I'd keep feeding in information on cars for sale, movement in prices etc to the ombudsman - you have nothing to lose..


----------



## andy665

tmitch45 said:


> I thought GAP insurance was only to top your insurance up to the original price you paid for your car. In the event of a write off and you haven't got GAP my understanding is that your insurance pay out a fair amount for you to go out and buy a car of the same model, spec, age, miles and condition. Unfortunately my Focus ST was written off many years ago and my settlement would have given me the option to buy a like for like car of the same age etc.


That's the most basic form of GAP, most policies are now RTI (Return to Invoice) which puts you back in the same financial position as the day you originally bought the car, some policies now extend these even further and will pay out more than you originally paid to take in to account inflation.

My Leon Cupra is arriving in May and I'm taking out specific GAP cover to cover the PCH agreement and initial rentals - will be about £150 but gives me 2 years complete peace of mind that should the worst happen I will be spared any financial loss


----------



## robertdon777

andy665 said:


> That's the most basic form of GAP, most policies are now RTI (Return to Invoice) which puts you back in the same financial position as the day you originally bought the car, some policies now extend these even further and will pay out more than you originally paid to take in to account inflation.
> 
> My Leon Cupra is arriving in May and I'm taking out specific GAP cover to cover the PCH agreement and initial rentals - will be about £150 but gives me 2 years complete peace of mind that should the worst happen I will be spared any financial loss


Found one from Car2Cover.

Just taken one out for £116

3 years cover, includes all to settle lease finance including the deposit too.

No Brainer for the Mrs Lease motor (2018 Leon Diesel DSG)


----------



## robertdon777

Good luck with your claim Kerr.


----------



## Kerr

I got an email today rejecting my claim.



> I can appreciate and understand what Ms XXXX thinks about the extras improving the value of her car.

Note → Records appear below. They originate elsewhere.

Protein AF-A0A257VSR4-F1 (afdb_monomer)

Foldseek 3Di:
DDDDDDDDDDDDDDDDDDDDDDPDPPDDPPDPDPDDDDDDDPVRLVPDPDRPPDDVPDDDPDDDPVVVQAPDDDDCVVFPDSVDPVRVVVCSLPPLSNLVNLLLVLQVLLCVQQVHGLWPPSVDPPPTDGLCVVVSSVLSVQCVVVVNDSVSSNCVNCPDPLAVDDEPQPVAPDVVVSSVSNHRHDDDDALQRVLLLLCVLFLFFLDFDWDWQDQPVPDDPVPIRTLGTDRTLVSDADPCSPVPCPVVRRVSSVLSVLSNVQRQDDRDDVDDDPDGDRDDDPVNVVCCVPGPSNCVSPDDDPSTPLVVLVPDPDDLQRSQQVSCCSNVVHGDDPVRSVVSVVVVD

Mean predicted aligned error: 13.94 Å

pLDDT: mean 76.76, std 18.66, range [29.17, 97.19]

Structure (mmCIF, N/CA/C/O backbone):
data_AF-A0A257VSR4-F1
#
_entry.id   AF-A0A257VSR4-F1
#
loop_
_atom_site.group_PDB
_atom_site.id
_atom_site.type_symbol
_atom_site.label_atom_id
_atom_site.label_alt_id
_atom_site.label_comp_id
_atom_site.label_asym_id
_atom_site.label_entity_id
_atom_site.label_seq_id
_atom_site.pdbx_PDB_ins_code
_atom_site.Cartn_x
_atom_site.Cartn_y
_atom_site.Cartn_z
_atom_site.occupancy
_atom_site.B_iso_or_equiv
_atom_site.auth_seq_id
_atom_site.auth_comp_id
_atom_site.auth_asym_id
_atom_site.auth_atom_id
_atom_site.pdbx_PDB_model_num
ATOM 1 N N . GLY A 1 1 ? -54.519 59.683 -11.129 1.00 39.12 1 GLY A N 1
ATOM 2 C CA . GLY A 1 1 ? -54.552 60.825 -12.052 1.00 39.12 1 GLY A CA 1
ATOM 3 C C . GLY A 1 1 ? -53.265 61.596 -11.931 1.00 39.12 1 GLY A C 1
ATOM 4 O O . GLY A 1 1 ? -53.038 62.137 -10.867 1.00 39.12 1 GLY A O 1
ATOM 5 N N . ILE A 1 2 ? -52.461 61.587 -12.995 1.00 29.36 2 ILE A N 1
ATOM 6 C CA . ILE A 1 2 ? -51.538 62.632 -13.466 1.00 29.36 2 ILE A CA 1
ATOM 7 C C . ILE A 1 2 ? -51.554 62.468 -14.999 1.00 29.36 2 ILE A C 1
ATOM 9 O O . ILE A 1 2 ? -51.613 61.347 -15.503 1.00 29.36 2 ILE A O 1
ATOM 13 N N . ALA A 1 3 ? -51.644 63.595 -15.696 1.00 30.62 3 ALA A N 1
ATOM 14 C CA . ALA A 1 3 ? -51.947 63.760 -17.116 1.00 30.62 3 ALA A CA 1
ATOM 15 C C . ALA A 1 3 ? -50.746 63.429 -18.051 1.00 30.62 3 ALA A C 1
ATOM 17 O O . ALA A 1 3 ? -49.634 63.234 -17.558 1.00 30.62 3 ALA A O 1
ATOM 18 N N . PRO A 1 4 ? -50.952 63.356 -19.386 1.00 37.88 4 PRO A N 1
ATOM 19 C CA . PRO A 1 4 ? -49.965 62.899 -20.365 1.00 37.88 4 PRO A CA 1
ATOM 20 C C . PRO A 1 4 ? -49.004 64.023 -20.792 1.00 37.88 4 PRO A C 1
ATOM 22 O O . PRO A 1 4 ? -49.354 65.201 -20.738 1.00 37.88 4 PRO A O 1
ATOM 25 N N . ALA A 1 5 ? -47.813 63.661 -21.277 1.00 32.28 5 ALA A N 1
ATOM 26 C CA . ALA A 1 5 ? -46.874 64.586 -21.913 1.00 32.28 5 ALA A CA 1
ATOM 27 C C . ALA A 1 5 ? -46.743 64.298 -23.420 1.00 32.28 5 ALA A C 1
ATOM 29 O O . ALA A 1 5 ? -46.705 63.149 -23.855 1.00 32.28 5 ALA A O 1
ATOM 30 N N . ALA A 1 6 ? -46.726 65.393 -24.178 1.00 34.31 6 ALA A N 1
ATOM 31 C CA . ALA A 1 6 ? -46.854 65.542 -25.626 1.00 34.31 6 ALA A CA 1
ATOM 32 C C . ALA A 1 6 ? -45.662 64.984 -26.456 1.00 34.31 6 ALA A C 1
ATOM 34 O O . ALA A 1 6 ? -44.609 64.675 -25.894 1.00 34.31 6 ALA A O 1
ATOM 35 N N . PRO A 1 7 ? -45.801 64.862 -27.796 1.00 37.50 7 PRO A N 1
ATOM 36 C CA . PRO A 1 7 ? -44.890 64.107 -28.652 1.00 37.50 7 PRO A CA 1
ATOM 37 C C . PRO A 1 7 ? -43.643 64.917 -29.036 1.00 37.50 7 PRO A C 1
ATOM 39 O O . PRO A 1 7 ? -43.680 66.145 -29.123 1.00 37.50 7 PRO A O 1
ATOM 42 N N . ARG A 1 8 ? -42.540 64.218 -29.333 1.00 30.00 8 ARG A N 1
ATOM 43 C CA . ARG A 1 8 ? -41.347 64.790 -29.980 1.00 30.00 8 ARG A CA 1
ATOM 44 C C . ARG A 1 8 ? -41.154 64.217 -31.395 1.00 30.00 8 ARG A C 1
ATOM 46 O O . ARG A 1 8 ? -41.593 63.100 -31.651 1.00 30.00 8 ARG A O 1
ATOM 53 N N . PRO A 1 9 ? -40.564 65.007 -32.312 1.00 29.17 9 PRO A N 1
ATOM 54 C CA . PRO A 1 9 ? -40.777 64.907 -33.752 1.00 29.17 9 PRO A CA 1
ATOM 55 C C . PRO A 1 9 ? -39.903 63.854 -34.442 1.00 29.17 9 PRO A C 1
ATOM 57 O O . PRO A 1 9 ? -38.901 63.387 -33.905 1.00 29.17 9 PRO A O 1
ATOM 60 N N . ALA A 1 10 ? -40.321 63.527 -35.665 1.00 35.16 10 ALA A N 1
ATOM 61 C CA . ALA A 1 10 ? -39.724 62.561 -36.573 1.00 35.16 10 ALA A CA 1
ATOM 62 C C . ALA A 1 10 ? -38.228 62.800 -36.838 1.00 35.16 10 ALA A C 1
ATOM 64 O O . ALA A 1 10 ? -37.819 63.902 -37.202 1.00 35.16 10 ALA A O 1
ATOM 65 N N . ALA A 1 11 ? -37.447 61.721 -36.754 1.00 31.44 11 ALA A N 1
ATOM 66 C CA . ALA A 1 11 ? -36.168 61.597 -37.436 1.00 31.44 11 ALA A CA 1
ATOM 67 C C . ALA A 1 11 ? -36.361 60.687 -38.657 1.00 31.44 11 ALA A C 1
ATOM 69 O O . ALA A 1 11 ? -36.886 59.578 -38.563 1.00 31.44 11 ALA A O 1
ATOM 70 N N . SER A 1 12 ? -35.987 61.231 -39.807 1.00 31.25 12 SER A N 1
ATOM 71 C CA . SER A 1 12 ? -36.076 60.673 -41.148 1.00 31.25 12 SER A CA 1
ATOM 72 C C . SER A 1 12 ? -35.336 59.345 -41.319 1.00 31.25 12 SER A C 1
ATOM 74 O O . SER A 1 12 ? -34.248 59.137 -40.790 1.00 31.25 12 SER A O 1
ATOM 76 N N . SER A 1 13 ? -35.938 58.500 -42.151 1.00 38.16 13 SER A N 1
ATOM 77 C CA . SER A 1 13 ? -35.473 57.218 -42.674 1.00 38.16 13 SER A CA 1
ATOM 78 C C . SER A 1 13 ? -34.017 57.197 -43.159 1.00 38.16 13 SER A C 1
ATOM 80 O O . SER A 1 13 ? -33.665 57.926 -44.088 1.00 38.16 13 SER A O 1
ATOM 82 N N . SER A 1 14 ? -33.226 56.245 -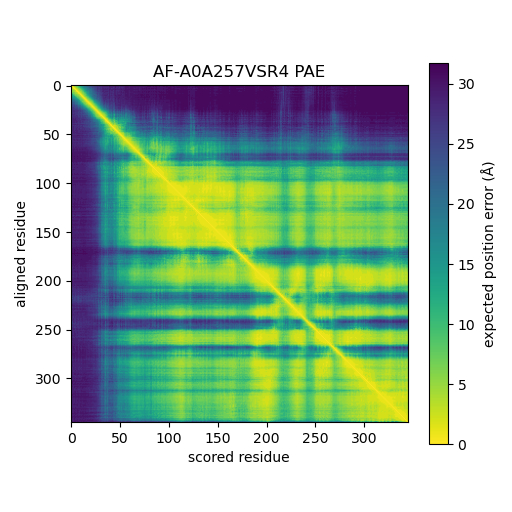42.661 1.00 29.64 14 SER A N 1
ATOM 83 C CA . SER A 1 14 ? -32.163 55.620 -43.451 1.00 29.64 14 SER A CA 1
ATOM 84 C C . SER A 1 14 ? -32.348 54.101 -43.433 1.00 29.64 14 SER A C 1
ATOM 86 O O . SER A 1 14 ? -32.141 53.404 -42.443 1.00 29.64 14 SER A O 1
ATOM 88 N N . THR A 1 15 ? -32.827 53.591 -44.561 1.00 37.22 15 THR A N 1
ATOM 89 C CA . THR A 1 15 ? -32.929 52.168 -44.862 1.00 37.22 15 THR A CA 1
ATOM 90 C C . THR A 1 15 ? -31.510 51.643 -45.068 1.00 37.22 15 THR A C 1
ATOM 92 O O . THR A 1 15 ? -30.917 51.873 -46.120 1.00 37.22 15 THR A O 1
ATOM 95 N N . VAL A 1 16 ? -30.929 50.988 -44.061 1.00 33.38 16 VAL A N 1
ATOM 96 C CA . VAL A 1 16 ? -29.648 50.287 -44.227 1.00 33.38 16 VAL A CA 1
ATOM 97 C C . VAL A 1 16 ? -29.942 48.913 -44.843 1.00 33.38 16 VAL A C 1
ATOM 99 O O . VAL A 1 16 ? -30.675 48.130 -44.233 1.00 33.38 16 VAL A O 1
ATOM 102 N N . PRO A 1 17 ? -29.435 48.606 -46.050 1.00 32.72 17 PRO A N 1
ATOM 103 C CA . PRO A 1 17 ? -29.676 47.327 -46.700 1.00 32.72 17 PRO A CA 1
ATOM 104 C C . PRO A 1 17 ? -28.931 46.204 -45.973 1.00 32.72 17 PRO A C 1
ATOM 106 O O . PRO A 1 17 ? -27.760 46.335 -45.615 1.00 32.72 17 PRO A O 1
ATOM 109 N N . THR A 1 18 ? -29.620 45.085 -45.768 1.00 35.59 18 THR A N 1
ATOM 110 C CA . THR A 1 18 ? -29.046 43.841 -45.252 1.00 35.59 18 THR A CA 1
ATOM 111 C C . THR A 1 18 ? -28.008 43.319 -46.256 1.00 35.59 18 THR A C 1
ATOM 113 O O . THR A 1 18 ? -28.351 43.157 -47.431 1.00 35.59 18 THR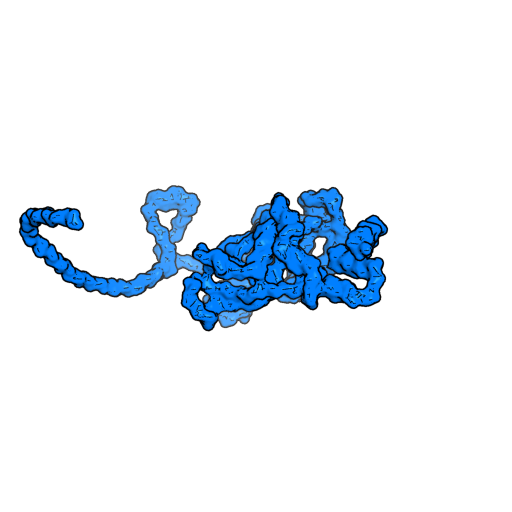 A O 1
ATOM 116 N N . PRO A 1 19 ? -26.747 43.065 -45.862 1.00 34.53 19 PRO A N 1
ATOM 117 C CA . PRO A 1 19 ? -25.772 42.481 -46.776 1.00 34.53 19 PRO A CA 1
ATOM 118 C C . PRO A 1 19 ? -26.163 41.029 -47.112 1.00 34.53 19 PRO A C 1
ATOM 120 O O . PRO A 1 19 ? -26.698 40.328 -46.248 1.00 34.53 19 PRO A O 1
ATOM 123 N N . PRO A 1 20 ? -25.919 40.552 -48.346 1.00 35.81 20 PRO A N 1
ATOM 124 C CA . PRO A 1 20 ? -26.230 39.178 -48.722 1.00 35.81 20 PRO A CA 1
ATOM 125 C C . PRO A 1 20 ? -25.364 38.198 -47.922 1.00 35.81 20 PRO A C 1
ATOM 127 O O . PRO A 1 20 ? -24.170 38.427 -47.720 1.00 35.81 20 PRO A O 1
ATOM 130 N N . ALA A 1 21 ? -25.972 37.099 -47.472 1.00 37.88 21 ALA A N 1
ATOM 131 C CA . ALA A 1 21 ? -25.278 36.024 -46.775 1.00 37.88 21 ALA A CA 1
ATOM 132 C C . ALA A 1 21 ? -24.153 35.464 -47.662 1.00 37.88 21 ALA A C 1
ATOM 134 O O . ALA A 1 21 ? -24.404 34.936 -48.747 1.00 37.88 21 ALA A O 1
ATOM 135 N N . ALA A 1 22 ? -22.909 35.592 -47.202 1.00 33.72 22 ALA A N 1
ATOM 136 C CA . ALA A 1 22 ? -21.769 34.965 -47.852 1.00 33.72 22 ALA A CA 1
ATOM 137 C C . ALA A 1 22 ? -21.898 33.433 -47.741 1.00 33.72 22 ALA A C 1
ATOM 139 O O . ALA A 1 22 ? -22.240 32.933 -46.666 1.00 33.72 22 ALA A O 1
ATOM 140 N N . PRO A 1 23 ? -21.618 32.664 -48.808 1.00 35.75 23 PRO A N 1
ATOM 141 C CA . PRO A 1 23 ? -21.583 31.215 -48.706 1.00 35.75 23 PRO A CA 1
ATOM 142 C C . PRO A 1 23 ? -20.439 30.822 -47.766 1.00 35.75 23 PRO A C 1
ATOM 144 O O . PRO A 1 23 ? -19.272 31.104 -48.041 1.00 35.75 23 PRO A O 1
ATOM 147 N N . VAL A 1 24 ? -20.774 30.172 -46.649 1.00 40.03 24 VAL A N 1
ATOM 148 C CA . VAL A 1 24 ? -19.795 29.505 -45.787 1.00 40.03 24 VAL A CA 1
ATOM 149 C C . VAL A 1 24 ? -19.119 28.444 -46.648 1.00 40.03 24 VAL A C 1
ATOM 151 O O . VAL A 1 24 ? -19.733 27.440 -47.010 1.00 40.03 24 VAL A O 1
ATOM 154 N N . ARG A 1 25 ? -17.865 28.688 -47.043 1.00 37.16 25 ARG A N 1
ATOM 155 C CA . ARG A 1 25 ? -17.033 27.654 -47.658 1.00 37.16 25 ARG A CA 1
ATOM 156 C C . ARG A 1 25 ? -16.923 26.522 -46.644 1.00 37.16 25 ARG A C 1
ATOM 158 O O . ARG A 1 25 ? -16.342 26.706 -45.581 1.00 37.16 25 ARG A O 1
ATOM 165 N N . ALA A 1 26 ? -17.491 25.368 -46.976 1.00 45.91 26 ALA A N 1
ATOM 166 C CA . ALA A 1 26 ? -17.163 24.120 -46.312 1.00 45.91 26 ALA A CA 1
ATOM 167 C C . ALA A 1 26 ? -15.694 23.813 -46.631 1.00 45.91 26 ALA A C 1
ATOM 169 O O . ALA A 1 26 ? -15.381 23.189 -47.644 1.00 45.91 26 ALA A O 1
ATOM 170 N N . GLU A 1 27 ? -14.781 24.347 -45.823 1.00 42.78 27 GLU A N 1
ATOM 171 C CA . GLU A 1 27 ? -13.391 23.924 -45.855 1.00 42.78 27 GLU A CA 1
ATOM 172 C C . GLU A 1 27 ? -13.362 22.448 -45.462 1.00 42.78 27 GLU A C 1
ATOM 174 O O . GLU A 1 27 ? -13.868 22.050 -44.410 1.00 42.78 27 GLU A O 1
ATOM 179 N N . ALA A 1 28 ? -12.842 21.613 -46.361 1.00 40.69 28 ALA A N 1
ATOM 180 C CA . ALA A 1 28 ? -12.625 20.205 -46.073 1.00 40.69 28 ALA A CA 1
ATOM 181 C C . ALA A 1 28 ? -11.763 20.079 -44.802 1.00 40.69 28 ALA A C 1
ATOM 183 O O . ALA A 1 28 ? -10.870 20.909 -44.605 1.00 40.69 28 ALA A O 1
ATOM 184 N N . PRO A 1 29 ? -11.991 19.062 -43.950 1.00 39.25 29 PRO A N 1
ATOM 185 C CA . PRO A 1 29 ? -11.224 18.892 -42.724 1.00 39.25 29 PRO A CA 1
ATOM 186 C C . PRO A 1 29 ? -9.734 18.857 -43.064 1.00 39.25 29 PRO A C 1
ATOM 188 O O . PRO A 1 29 ? -9.274 17.989 -43.812 1.00 39.25 29 PRO A O 1
ATOM 191 N N . VAL A 1 30 ? -8.994 19.839 -42.546 1.00 44.38 30 VAL A N 1
ATOM 192 C CA . VAL A 1 30 ? -7.546 19.934 -42.719 1.00 44.38 30 VAL A CA 1
ATOM 193 C C . VAL A 1 30 ? -6.948 18.662 -42.136 1.00 44.38 30 VAL A C 1
ATOM 195 O O . VAL A 1 30 ? -7.029 18.419 -40.932 1.00 44.38 30 VAL A O 1
ATOM 198 N N . ARG A 1 31 ? -6.377 17.815 -42.998 1.00 38.66 31 ARG A N 1
ATOM 199 C CA . ARG A 1 31 ? -5.597 16.668 -42.534 1.00 38.66 31 ARG A CA 1
ATOM 200 C C . ARG A 1 31 ? -4.426 17.234 -41.728 1.00 38.66 31 ARG A C 1
ATOM 202 O O . ARG A 1 31 ? -3.700 18.066 -42.277 1.00 38.66 31 ARG A O 1
ATOM 209 N N . PRO A 1 32 ? -4.239 16.837 -40.458 1.00 36.16 32 PRO A N 1
ATOM 210 C CA . PRO A 1 32 ? -3.072 17.276 -39.711 1.00 36.16 32 PRO A CA 1
ATOM 211 C C . PRO A 1 32 ? -1.817 16.874 -40.489 1.00 36.16 32 PRO A C 1
ATOM 213 O O . PRO A 1 32 ? -1.774 15.803 -41.101 1.00 36.16 32 PRO A O 1
ATOM 216 N N . ALA A 1 33 ? -0.820 17.758 -40.506 1.00 42.78 33 ALA A N 1
ATOM 217 C CA . ALA A 1 33 ? 0.458 17.463 -41.132 1.00 42.78 33 ALA A CA 1
ATOM 218 C C . ALA A 1 33 ? 1.019 16.162 -40.540 1.00 42.78 33 ALA A C 1
ATOM 220 O O . ALA A 1 33 ? 1.005 15.968 -39.325 1.00 42.78 33 ALA A O 1
ATOM 221 N N . THR A 1 34 ? 1.522 15.274 -41.400 1.00 45.84 34 THR A N 1
ATOM 222 C CA . THR A 1 34 ? 2.065 13.960 -41.013 1.00 45.84 34 THR A CA 1
ATOM 223 C C . THR A 1 34 ? 3.235 14.070 -40.027 1.00 45.84 34 THR A C 1
ATOM 225 O O . THR A 1 34 ? 3.587 13.102 -39.361 1.00 45.84 34 THR A O 1
ATOM 228 N N . THR A 1 35 ? 3.830 15.257 -39.906 1.00 44.50 35 THR A N 1
ATOM 229 C CA . THR A 1 35 ? 4.933 15.566 -39.001 1.00 44.50 35 THR A CA 1
ATOM 230 C C . THR A 1 35 ? 4.763 16.961 -38.415 1.00 44.50 35 THR A C 1
ATOM 232 O O . THR A 1 35 ? 4.382 17.895 -39.121 1.00 44.50 35 THR A O 1
ATOM 235 N N . SER A 1 36 ? 5.096 17.112 -37.134 1.00 40.00 36 SER A N 1
ATOM 236 C CA . SER A 1 36 ? 5.190 18.418 -36.482 1.00 40.00 36 SER A CA 1
ATOM 237 C C . SER A 1 36 ? 6.451 19.139 -36.964 1.00 40.00 36 SER A C 1
ATOM 239 O O . SER A 1 36 ? 7.548 18.591 -36.875 1.00 40.00 36 SER A O 1
ATOM 241 N N . SER A 1 37 ? 6.307 20.357 -37.481 1.00 51.34 37 SER A N 1
ATOM 242 C CA . SER A 1 37 ? 7.428 21.246 -37.798 1.00 51.34 37 SER A CA 1
ATOM 243 C C . SER A 1 37 ? 7.237 22.563 -37.061 1.00 51.34 37 SER A C 1
ATOM 245 O O . SER A 1 37 ? 6.177 23.176 -37.177 1.00 51.34 37 SER A O 1
ATOM 247 N N . ILE A 1 38 ? 8.260 23.011 -36.336 1.00 47.97 38 ILE A N 1
ATOM 248 C CA . ILE A 1 38 ? 8.273 24.337 -35.716 1.00 47.97 38 ILE A CA 1
ATOM 249 C C . ILE A 1 38 ? 8.646 25.347 -36.812 1.00 47.97 38 ILE A C 1
ATOM 251 O O . ILE A 1 38 ? 9.741 25.237 -37.368 1.00 47.97 38 ILE A O 1
ATOM 255 N N . PRO A 1 39 ? 7.787 26.321 -37.153 1.00 50.91 39 PRO A N 1
ATOM 256 C CA . PRO A 1 39 ? 8.176 27.404 -38.046 1.00 50.91 39 PRO A CA 1
ATOM 257 C C . PRO A 1 39 ? 9.190 28.288 -37.311 1.00 50.91 39 PRO A C 1
ATOM 259 O O . PRO A 1 39 ? 8.880 28.822 -36.247 1.00 50.91 39 PRO A O 1
ATOM 262 N N . GLY A 1 40 ? 10.401 28.433 -37.844 1.00 56.59 40 GLY A N 1
ATOM 263 C CA . GLY A 1 40 ? 11.448 29.244 -37.227 1.00 56.59 40 GLY A CA 1
ATOM 264 C C . GLY A 1 40 ? 12.334 29.912 -38.269 1.00 56.59 40 GLY A C 1
ATOM 265 O O . GLY A 1 40 ? 12.764 29.274 -39.226 1.00 56.59 40 GLY A O 1
ATOM 266 N N . ASP A 1 41 ? 12.596 31.202 -38.071 1.00 61.94 41 ASP A N 1
ATOM 267 C CA . ASP A 1 41 ? 13.533 31.993 -38.871 1.00 61.94 41 ASP A CA 1
ATOM 268 C C . ASP A 1 41 ? 14.973 31.467 -38.638 1.00 61.94 41 ASP A C 1
ATOM 270 O O . ASP A 1 41 ? 15.311 31.149 -37.489 1.00 61.94 41 ASP A O 1
ATOM 274 N N . PRO A 1 42 ? 15.857 31.350 -39.652 1.00 60.69 42 PRO A N 1
ATOM 275 C CA . PRO A 1 42 ? 17.163 30.692 -39.509 1.00 60.69 42 PRO A CA 1
ATOM 276 C C . PRO A 1 42 ? 18.056 31.280 -38.408 1.00 60.69 42 PRO A C 1
ATOM 278 O O . PRO A 1 42 ? 18.846 30.556 -37.806 1.00 60.69 42 PRO A O 1
ATOM 281 N N . ALA A 1 43 ? 17.912 32.574 -38.109 1.00 61.31 43 ALA A N 1
ATOM 282 C CA . ALA A 1 43 ? 18.627 33.244 -37.023 1.00 61.31 43 ALA A CA 1
ATOM 283 C C . ALA A 1 43 ? 18.104 32.847 -35.628 1.00 61.31 43 ALA A C 1
ATOM 285 O O . ALA A 1 43 ? 18.887 32.706 -34.691 1.00 61.31 43 ALA A O 1
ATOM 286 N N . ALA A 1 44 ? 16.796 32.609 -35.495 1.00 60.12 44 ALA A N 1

But, I don't think Admiral has done anything wrong by not considering these extras.
> 
> This is because it's difficult to say what these improvements would have on the value - some buyers may place value on these and others may not. As Ms XXXX Abought the car used it's difficult to know what effect the extras had on the price of her car when she bought it. In any event I think it's likely these extras wouldn't have had too much of an influence on the marketvalue - and if anything, would've meant it would be closer to the valuation price than it could be if it were sold on the open market.
> Ms XXXX has gone to a lot of effort to try and get a similar replacement to the car she had and has struggled to find one around the price Admiral has valued. She says the car is an in demand model which increases the price. She's been looking as far as 300 miles away without
> any luck. This is a key reason why Ms XXXX thinks the valuation is wrong.
> 
> But, market value doesn't mean the same thing as retail value - in many cases this is less than the advertised values of card. It's these higher retail values which is making it difficult for Ms XXXX to find a similar car in the price Admiral have valued. But as Admiral's policy says they'll pay the market value, there's nothing more I can ask them to do as they are doing what they agreed to do under the policy if Ms XXXX's car was ever written off.
> 
> So after considering everything Ms XXXX and Admiral has told me about this complaint, I won't
> be upholding it.


I do agree that optional extras only add value to some people. Some people are willing to pay extra for desirable extras and some aren't.

The point with the Clubman now is if you're not willing to pay a premium for the desirable options you simply won't be able to buy one. The demand is there, and such a small supply of well specced cars, that prices over book price are obtained on every occasion for a nice car.

How can you value a car at a price you simply can't buy one for?


----------



## robertdon777

System and cars/insurance is all wrong with regards to value etc.

If you had of leased it and it was wrote off I bet their valuation of it (because of the extras) would of been double what they've offered you.


----------



## wish wash

its a shame you cant and I cant buy cars ever at market value, but as he states if its in the policy which you've agreed to about them paying market value, his hands are tied. 

Its ****ty but at least now the decisions made and you can move on.


----------



## AndyN01

This whole saga just annoys me.

Here's me thinking that we pay our insurance so that if something nasty happens we're put back into the position before it happened and not out of pocket.

This "value" thing is a joke. As someone once advised me something is only "worth" what someone else will pay for it. We'll pay £££££'s to keep our cars nice so to us detailing products are worth it. To others their "value" is nil because they don't see any value there.

Maybe we need a change in Law that insurance pays out on replacment like for like rather than this "think of a number in a book that's only available to dealers" farce.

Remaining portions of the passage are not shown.